Problem statement: Find the line containing "ATOM 34 C CA . GLN A 1", then return it and every line after it through the end of the records, exactly. Leave out pictures.

Source material:
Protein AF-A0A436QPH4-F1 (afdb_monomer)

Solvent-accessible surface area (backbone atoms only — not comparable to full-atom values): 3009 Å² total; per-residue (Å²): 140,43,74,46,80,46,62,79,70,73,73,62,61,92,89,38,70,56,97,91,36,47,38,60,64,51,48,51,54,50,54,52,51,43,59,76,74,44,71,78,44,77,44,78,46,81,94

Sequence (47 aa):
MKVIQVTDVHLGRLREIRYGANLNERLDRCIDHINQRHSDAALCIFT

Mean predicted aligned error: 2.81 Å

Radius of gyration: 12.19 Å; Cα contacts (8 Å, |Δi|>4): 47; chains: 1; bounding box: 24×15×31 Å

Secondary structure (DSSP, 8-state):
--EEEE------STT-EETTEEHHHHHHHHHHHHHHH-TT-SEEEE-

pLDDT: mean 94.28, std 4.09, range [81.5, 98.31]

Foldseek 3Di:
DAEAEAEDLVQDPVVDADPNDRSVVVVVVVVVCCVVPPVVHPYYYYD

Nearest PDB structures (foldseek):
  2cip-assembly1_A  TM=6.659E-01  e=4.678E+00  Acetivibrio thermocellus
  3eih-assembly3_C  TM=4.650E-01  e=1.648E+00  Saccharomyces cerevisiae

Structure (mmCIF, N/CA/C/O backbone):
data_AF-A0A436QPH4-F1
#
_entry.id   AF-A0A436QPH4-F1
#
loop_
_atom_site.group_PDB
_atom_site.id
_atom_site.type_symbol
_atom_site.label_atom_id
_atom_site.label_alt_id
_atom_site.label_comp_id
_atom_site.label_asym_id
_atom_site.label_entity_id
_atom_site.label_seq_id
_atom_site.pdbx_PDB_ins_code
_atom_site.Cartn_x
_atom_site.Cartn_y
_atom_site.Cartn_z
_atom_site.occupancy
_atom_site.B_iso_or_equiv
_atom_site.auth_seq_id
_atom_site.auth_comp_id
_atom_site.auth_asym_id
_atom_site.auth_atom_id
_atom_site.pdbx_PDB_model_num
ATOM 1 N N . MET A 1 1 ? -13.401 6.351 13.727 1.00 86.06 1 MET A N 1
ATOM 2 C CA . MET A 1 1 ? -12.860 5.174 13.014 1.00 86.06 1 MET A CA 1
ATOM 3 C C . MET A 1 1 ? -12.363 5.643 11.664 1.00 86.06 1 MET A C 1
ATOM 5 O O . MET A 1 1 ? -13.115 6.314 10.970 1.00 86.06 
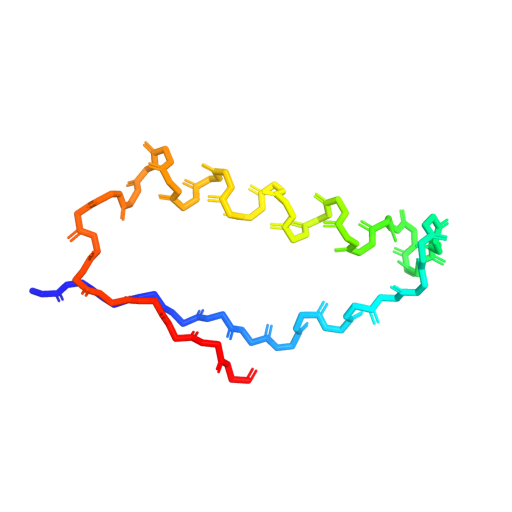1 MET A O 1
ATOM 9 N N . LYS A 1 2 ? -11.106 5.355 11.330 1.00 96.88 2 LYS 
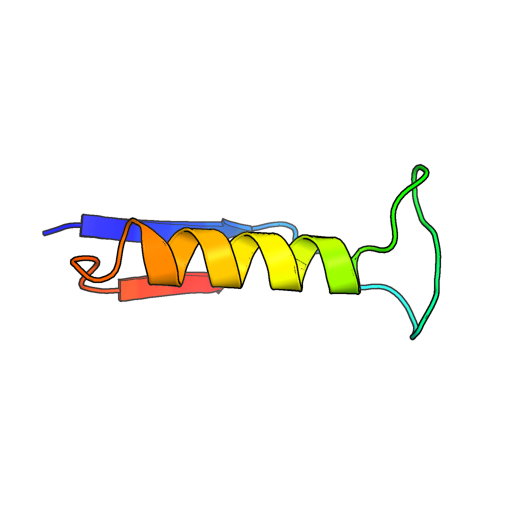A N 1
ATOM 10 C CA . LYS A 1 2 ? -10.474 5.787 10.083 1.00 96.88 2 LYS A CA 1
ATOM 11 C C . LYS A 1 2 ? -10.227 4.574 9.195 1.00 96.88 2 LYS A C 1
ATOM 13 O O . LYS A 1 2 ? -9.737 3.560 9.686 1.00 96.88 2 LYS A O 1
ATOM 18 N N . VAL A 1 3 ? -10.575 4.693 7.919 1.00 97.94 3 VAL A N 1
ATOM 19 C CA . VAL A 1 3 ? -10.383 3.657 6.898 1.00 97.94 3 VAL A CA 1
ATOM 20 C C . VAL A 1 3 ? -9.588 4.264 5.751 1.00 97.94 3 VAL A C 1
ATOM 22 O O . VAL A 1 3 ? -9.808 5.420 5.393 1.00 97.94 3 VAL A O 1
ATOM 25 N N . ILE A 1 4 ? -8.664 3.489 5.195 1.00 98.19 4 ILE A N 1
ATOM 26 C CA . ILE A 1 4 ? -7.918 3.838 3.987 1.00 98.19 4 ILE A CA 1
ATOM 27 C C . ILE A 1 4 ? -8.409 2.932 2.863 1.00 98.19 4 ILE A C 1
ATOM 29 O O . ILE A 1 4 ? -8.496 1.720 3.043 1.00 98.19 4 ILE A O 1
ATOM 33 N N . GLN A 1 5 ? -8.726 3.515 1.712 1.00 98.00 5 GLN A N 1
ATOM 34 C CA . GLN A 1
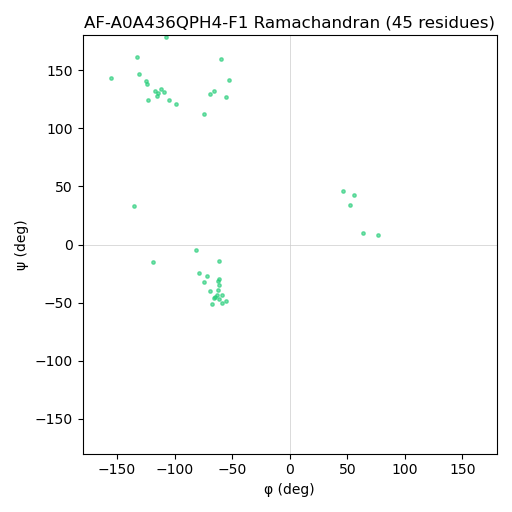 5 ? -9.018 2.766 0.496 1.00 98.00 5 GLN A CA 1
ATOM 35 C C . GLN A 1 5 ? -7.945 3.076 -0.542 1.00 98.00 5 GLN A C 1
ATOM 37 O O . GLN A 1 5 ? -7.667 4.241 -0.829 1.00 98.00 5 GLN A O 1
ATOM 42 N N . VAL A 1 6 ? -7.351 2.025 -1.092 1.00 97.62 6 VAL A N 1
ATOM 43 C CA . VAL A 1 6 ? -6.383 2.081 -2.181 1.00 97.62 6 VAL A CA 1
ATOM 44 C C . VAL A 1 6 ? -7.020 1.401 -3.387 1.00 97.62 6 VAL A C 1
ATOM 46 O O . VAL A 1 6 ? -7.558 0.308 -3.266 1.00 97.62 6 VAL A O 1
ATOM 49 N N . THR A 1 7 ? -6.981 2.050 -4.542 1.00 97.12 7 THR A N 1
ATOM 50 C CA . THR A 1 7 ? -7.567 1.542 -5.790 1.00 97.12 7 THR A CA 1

Answer section:
ATOM 34 C CA . GLN A 1
 5 ? -9.018 2.766 0.496 1.00 98.00 5 GLN A CA 1
ATOM 35 C C . GLN A 1 5 ? -7.945 3.076 -0.542 1.00 98.00 5 GLN A C 1
ATOM 37 O O . GLN A 1 5 ? -7.667 4.241 -0.829 1.00 98.00 5 GLN A O 1
ATOM 42 N N . VAL A 1 6 ? -7.351 2.025 -1.092 1.00 97.62 6 VAL A N 1
ATOM 43 C CA . VAL A 1 6 ? -6.383 2.081 -2.181 1.00 97.62 6 VAL A CA 1
ATOM 44 C C . VAL A 1 6 ? -7.020 1.401 -3.387 1.00 97.62 6 VAL A C 1
ATOM 46 O O . VAL A 1 6 ? -7.558 0.308 -3.266 1.00 97.62 6 VAL A O 1
ATOM 49 N N . THR A 1 7 ? -6.981 2.050 -4.542 1.00 97.12 7 THR A N 1
ATOM 50 C CA . THR A 1 7 ? -7.567 1.542 -5.790 1.00 97.12 7 THR A CA 1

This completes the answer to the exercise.